Milleti koyun yerine koyuyor. Milleti aşağılayan zihniyet. Millete böyle hakaret eden birisi milleti temsil edemez. Başbakan ofis açacaksın. İzmirliyi sen sürü mü zannediyorsun? Millete sürü diyen birisinin, bir zihniyetin İzmiriliye ofis açmak hakkı yoktur” dedi
BANK ASYA SİYASİ BİR KARARDIR
Vural, basın mensuplarını sorusu üzerine Bank Asya’ya yönelik kararın siyasi bir karar olduğunu söyledi. Vural “18’inci. maddeye göre sadece bu belgeleri iletmeyen kurucuların yönetimle ilgili insayatif kullanması gerekirken bu yapılan siyasi amaçla batırma kararıdır.
Devlet kendi eliyle bankanın içinin boşaltılması için zemin oluşturuyor. Havuzcular etrafta. Herhalde birisine devredecekler. Pazarlıklar var herhalde. Bu yapılan hür teşebbüse, girişimicilere karşı yapılan operasyondur.

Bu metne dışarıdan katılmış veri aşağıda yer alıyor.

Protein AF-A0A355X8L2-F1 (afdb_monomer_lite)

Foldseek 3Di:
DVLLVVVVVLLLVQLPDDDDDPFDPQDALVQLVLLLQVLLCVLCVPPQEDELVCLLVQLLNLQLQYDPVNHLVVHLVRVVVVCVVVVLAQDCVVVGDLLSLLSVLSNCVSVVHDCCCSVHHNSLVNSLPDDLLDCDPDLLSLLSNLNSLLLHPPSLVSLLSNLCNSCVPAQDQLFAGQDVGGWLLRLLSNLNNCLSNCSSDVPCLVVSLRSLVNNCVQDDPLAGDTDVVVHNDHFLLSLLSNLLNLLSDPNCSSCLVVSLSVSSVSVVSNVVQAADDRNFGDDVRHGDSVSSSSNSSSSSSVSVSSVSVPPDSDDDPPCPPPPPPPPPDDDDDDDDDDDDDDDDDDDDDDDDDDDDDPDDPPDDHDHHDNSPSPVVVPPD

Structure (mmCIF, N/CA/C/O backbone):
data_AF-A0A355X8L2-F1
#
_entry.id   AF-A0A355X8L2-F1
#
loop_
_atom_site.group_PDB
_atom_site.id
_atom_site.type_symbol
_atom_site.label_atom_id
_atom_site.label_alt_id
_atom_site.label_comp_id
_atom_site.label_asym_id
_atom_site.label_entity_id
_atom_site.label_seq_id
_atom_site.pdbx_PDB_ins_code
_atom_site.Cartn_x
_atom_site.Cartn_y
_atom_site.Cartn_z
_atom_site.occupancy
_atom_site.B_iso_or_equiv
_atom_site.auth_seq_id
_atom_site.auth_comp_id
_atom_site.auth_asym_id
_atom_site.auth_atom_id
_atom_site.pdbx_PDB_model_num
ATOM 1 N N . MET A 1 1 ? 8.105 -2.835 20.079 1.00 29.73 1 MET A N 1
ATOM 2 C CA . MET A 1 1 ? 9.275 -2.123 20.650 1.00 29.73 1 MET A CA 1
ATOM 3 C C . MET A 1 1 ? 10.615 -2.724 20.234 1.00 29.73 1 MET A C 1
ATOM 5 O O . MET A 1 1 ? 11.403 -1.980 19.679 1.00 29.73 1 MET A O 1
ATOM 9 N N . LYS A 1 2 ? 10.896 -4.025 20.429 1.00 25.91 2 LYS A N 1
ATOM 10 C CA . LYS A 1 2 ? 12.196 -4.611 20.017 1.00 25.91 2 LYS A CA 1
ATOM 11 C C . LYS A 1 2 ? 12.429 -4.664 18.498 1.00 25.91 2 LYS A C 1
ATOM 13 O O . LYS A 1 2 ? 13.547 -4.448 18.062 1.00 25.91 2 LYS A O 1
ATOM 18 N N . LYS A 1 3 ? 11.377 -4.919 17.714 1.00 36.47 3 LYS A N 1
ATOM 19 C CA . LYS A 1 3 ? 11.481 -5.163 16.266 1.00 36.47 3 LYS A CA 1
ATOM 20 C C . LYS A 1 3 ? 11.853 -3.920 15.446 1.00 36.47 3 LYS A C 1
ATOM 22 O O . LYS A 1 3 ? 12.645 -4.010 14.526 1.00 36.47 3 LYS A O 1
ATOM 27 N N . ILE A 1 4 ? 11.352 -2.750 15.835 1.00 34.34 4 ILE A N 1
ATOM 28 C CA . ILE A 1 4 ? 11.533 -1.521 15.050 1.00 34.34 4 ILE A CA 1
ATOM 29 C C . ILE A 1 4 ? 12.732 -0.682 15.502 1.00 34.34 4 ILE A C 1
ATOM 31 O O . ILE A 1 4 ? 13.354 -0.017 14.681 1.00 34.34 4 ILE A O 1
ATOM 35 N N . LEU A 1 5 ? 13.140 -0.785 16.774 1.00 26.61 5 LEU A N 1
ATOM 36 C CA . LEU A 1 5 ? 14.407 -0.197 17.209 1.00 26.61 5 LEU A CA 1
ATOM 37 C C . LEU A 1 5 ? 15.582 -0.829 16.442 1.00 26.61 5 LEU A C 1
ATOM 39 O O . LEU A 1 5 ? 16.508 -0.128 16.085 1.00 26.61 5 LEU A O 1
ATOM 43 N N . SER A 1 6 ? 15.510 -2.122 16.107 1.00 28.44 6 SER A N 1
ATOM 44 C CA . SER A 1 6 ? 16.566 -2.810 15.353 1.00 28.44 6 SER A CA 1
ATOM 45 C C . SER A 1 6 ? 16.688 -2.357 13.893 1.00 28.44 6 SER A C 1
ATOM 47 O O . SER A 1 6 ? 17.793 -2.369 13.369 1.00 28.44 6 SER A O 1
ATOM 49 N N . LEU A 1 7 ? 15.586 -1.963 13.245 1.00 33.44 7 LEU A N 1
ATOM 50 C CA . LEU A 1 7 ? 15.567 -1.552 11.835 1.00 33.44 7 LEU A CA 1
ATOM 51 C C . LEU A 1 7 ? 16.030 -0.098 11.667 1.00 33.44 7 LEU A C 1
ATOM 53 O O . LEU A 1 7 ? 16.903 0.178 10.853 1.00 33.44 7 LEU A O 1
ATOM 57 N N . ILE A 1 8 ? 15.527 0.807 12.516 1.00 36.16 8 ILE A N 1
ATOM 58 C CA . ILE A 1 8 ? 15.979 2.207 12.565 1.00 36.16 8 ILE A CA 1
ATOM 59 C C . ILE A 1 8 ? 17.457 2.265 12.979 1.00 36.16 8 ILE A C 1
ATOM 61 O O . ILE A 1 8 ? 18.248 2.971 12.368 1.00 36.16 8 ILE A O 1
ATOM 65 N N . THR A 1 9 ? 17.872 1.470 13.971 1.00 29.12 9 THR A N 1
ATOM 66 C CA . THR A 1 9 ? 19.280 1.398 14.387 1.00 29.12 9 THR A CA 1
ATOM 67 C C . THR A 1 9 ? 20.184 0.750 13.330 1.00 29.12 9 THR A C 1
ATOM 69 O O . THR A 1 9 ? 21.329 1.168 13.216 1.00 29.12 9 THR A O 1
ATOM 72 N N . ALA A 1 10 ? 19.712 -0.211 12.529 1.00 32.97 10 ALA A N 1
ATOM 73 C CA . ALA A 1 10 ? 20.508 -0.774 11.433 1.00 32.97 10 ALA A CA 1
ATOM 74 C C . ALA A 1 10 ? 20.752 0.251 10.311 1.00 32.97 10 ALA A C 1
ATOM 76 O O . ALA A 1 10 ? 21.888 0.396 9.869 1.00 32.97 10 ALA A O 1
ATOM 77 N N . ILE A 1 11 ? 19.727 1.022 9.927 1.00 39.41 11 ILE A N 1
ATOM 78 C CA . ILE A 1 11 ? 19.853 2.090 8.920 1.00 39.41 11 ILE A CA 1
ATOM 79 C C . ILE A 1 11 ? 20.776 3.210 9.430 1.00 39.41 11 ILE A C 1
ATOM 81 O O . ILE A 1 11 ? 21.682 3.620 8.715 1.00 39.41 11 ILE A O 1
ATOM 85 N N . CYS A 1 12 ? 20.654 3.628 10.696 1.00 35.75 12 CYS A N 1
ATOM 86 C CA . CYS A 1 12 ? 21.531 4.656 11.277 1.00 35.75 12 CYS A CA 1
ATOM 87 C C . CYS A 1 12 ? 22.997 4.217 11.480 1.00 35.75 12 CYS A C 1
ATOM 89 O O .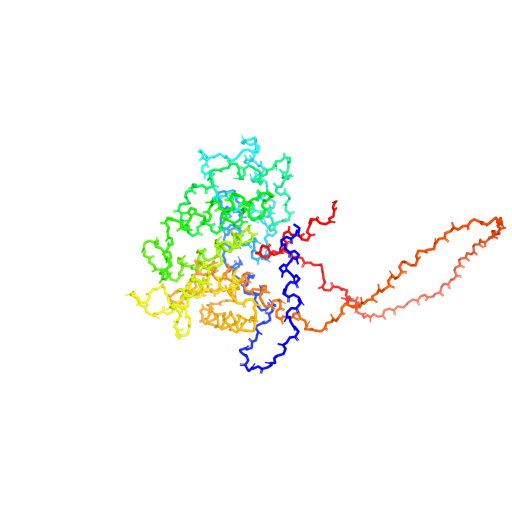 CYS A 1 12 ? 23.868 5.075 11.572 1.00 35.75 12 CYS A O 1
ATOM 91 N N . ILE A 1 13 ? 23.298 2.916 11.597 1.00 37.94 13 ILE A N 1
ATOM 92 C CA . ILE A 1 13 ? 24.678 2.429 11.813 1.00 37.94 13 ILE A CA 1
ATOM 93 C C . ILE A 1 13 ? 25.432 2.221 10.484 1.00 37.94 13 ILE A C 1
ATOM 95 O O . ILE A 1 13 ? 26.662 2.271 10.478 1.00 37.94 13 ILE A O 1
ATOM 99 N N . MET A 1 14 ? 24.731 2.008 9.364 1.00 40.88 14 MET A N 1
ATOM 100 C CA . MET A 1 14 ? 25.346 1.647 8.074 1.00 40.88 14 MET A CA 1
ATOM 101 C C . MET A 1 14 ? 25.665 2.830 7.144 1.00 40.88 14 MET A C 1
ATOM 103 O O . MET A 1 14 ? 26.416 2.642 6.194 1.00 40.88 14 MET A O 1
ATOM 107 N N . LEU A 1 15 ? 25.217 4.053 7.455 1.00 42.75 15 LEU A N 1
ATOM 108 C CA . LEU A 1 15 ? 25.517 5.286 6.693 1.00 42.75 15 LEU A CA 1
ATOM 109 C C . LEU A 1 15 ? 27.000 5.739 6.762 1.00 42.75 15 LEU A C 1
ATOM 111 O O . LEU A 1 15 ? 27.363 6.806 6.288 1.00 42.75 15 LEU A O 1
ATOM 115 N N . MET A 1 16 ? 27.900 4.929 7.330 1.00 41.28 16 MET A N 1
ATOM 116 C CA . MET A 1 16 ? 29.301 5.303 7.581 1.00 41.28 16 MET A CA 1
ATOM 117 C C . MET A 1 16 ? 30.304 4.923 6.471 1.00 41.28 16 MET A C 1
ATOM 119 O O . MET A 1 16 ? 31.514 4.980 6.709 1.00 41.28 16 MET A O 1
ATOM 123 N N . THR A 1 17 ? 29.877 4.540 5.260 1.00 38.94 17 THR A N 1
ATOM 124 C CA . THR A 1 17 ? 30.824 4.204 4.173 1.00 38.94 17 THR A CA 1
ATOM 125 C C . THR A 1 17 ? 30.465 4.803 2.806 1.00 38.94 17 THR A C 1
ATOM 127 O O . THR A 1 17 ? 29.841 4.149 1.986 1.00 38.94 17 THR A O 1
ATOM 130 N N . SER A 1 18 ? 30.954 6.032 2.585 1.00 40.09 18 SER A N 1
ATOM 131 C CA . SER A 1 18 ? 31.427 6.721 1.353 1.00 40.09 18 SER A CA 1
ATOM 132 C C . SER A 1 18 ? 31.434 5.927 0.012 1.00 40.09 18 SER A C 1
ATOM 134 O O . SER A 1 18 ? 31.868 4.779 0.020 1.00 40.09 18 SER A O 1
ATOM 136 N N . VAL A 1 19 ? 31.182 6.455 -1.205 1.00 43.84 19 VAL A N 1
ATOM 137 C CA . VAL A 1 19 ? 31.670 7.673 -1.912 1.00 43.84 19 VAL A CA 1
ATOM 138 C C . VAL A 1 19 ? 30.855 7.896 -3.212 1.00 43.84 19 VAL A C 1
ATOM 140 O O . VAL A 1 19 ? 30.541 6.949 -3.924 1.00 43.84 19 VAL A O 1
ATOM 143 N N . THR A 1 20 ? 30.682 9.173 -3.579 1.00 47.47 20 THR A N 1
ATOM 144 C CA . THR A 1 20 ? 30.308 9.769 -4.884 1.00 47.47 20 THR A CA 1
ATOM 145 C C . THR A 1 20 ? 30.348 8.889 -6.152 1.00 47.47 20 THR A C 1
ATOM 147 O O . THR A 1 20 ? 31.422 8.531 -6.648 1.00 47.47 20 THR A O 1
ATOM 150 N N . ALA A 1 21 ? 29.195 8.763 -6.808 1.00 34.72 21 ALA A N 1
ATOM 151 C CA . ALA A 1 21 ? 29.052 8.594 -8.256 1.00 34.72 21 ALA A CA 1
ATOM 152 C C . ALA A 1 21 ? 27.988 9.593 -8.746 1.00 34.72 21 ALA A C 1
ATOM 154 O O . ALA A 1 21 ? 27.166 10.033 -7.949 1.00 34.72 21 ALA A O 1
ATOM 155 N N . PHE A 1 22 ? 28.041 10.022 -10.012 1.00 42.56 22 PHE A N 1
ATOM 156 C CA . PHE A 1 22 ? 27.100 10.985 -10.605 1.00 42.56 22 PHE A CA 1
ATOM 157 C C . PHE A 1 22 ? 25.664 10.429 -10.585 1.00 42.56 22 PHE A C 1
ATOM 159 O O . PHE A 1 22 ? 25.201 9.862 -11.572 1.00 42.56 22 PHE A O 1
ATOM 166 N N . ALA A 1 23 ? 24.990 10.563 -9.446 1.00 46.22 23 ALA A N 1
ATOM 167 C CA . ALA A 1 23 ? 23.607 10.179 -9.251 1.00 46.22 23 ALA A CA 1
ATOM 168 C C . ALA A 1 23 ? 22.705 11.110 -10.069 1.00 46.22 23 ALA A C 1
ATOM 170 O O . ALA A 1 23 ? 23.019 12.292 -10.259 1.00 46.22 23 ALA A O 1
ATOM 171 N N . ALA A 1 24 ? 21.576 10.584 -10.548 1.00 53.06 24 ALA A N 1
ATOM 172 C CA . ALA A 1 24 ? 20.447 11.436 -10.896 1.00 53.06 24 ALA A CA 1
ATOM 173 C C . ALA A 1 24 ? 20.219 12.430 -9.743 1.00 53.06 24 ALA A C 1
ATOM 175 O O . ALA A 1 24 ? 20.376 12.056 -8.582 1.00 53.06 24 ALA A O 1
ATOM 176 N N . GLU A 1 25 ? 19.922 13.693 -10.056 1.00 64.19 25 GLU A N 1
ATOM 177 C CA . GLU A 1 25 ? 19.664 14.711 -9.034 1.00 64.19 25 GLU A CA 1
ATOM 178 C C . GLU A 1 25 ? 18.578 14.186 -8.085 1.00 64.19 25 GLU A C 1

Hukuk devletinin askıya alınmasıdır.TMSF açıklaması da garabettir. 2001 krizinde bankaların battığı açıklamasıyla batık banka operasyonu algısı yaratmak istiyor halbuki bu banka batırma operasyonudur” dedi.
TENCERE YUVARLANMIŞ KAPAĞINI BULMUŞ
Oktay Vural, MHP’den Kiraz Belediye Başkanı seçilmesine karşın AKP’ye geçen Saliha Özçınar Şengül’le ilgili de değerlendirme yaptı.
MHP’nin oylarıyla seçilen birisinin rüşvet ve yolsuzluğu meşrulaştıran bir zihniyete gitmek için partisini değiştirmesinin irade gaspı olduğunu, birbirleriyle uyuştuklarını söyledi.
Vural “Hanımefendi için büyük emekler sarfettik. Babasının vasiyeti vardı. Bizden aday olacaktı rahmetli oldu. Bu vasiyeti gereği hanımefendi aday yapıldı. Babasının vasiyetine ihanet eden birisini yaptığı tercih.
Ne diyeyim, tencere yuvarlanmış kapağını bulmuş. İrade bizdedir. Kiraz’da MHP tercihini kullanan seçmene teşekkür ediyorum.
Katikulli, transfer olmuş. Siyasete yeni girmiş bir hanımefendi düğmesini yanlış yere iliklemiş. Dikiş tutmaz. Kiraz halkı 7 Haziran seçimlerinde yanıt verir. Babasının vasiyetini dikkate almayan birisinin babalık hakkı konusunda da vicdani bir muhakame yapması gerekir” dedi.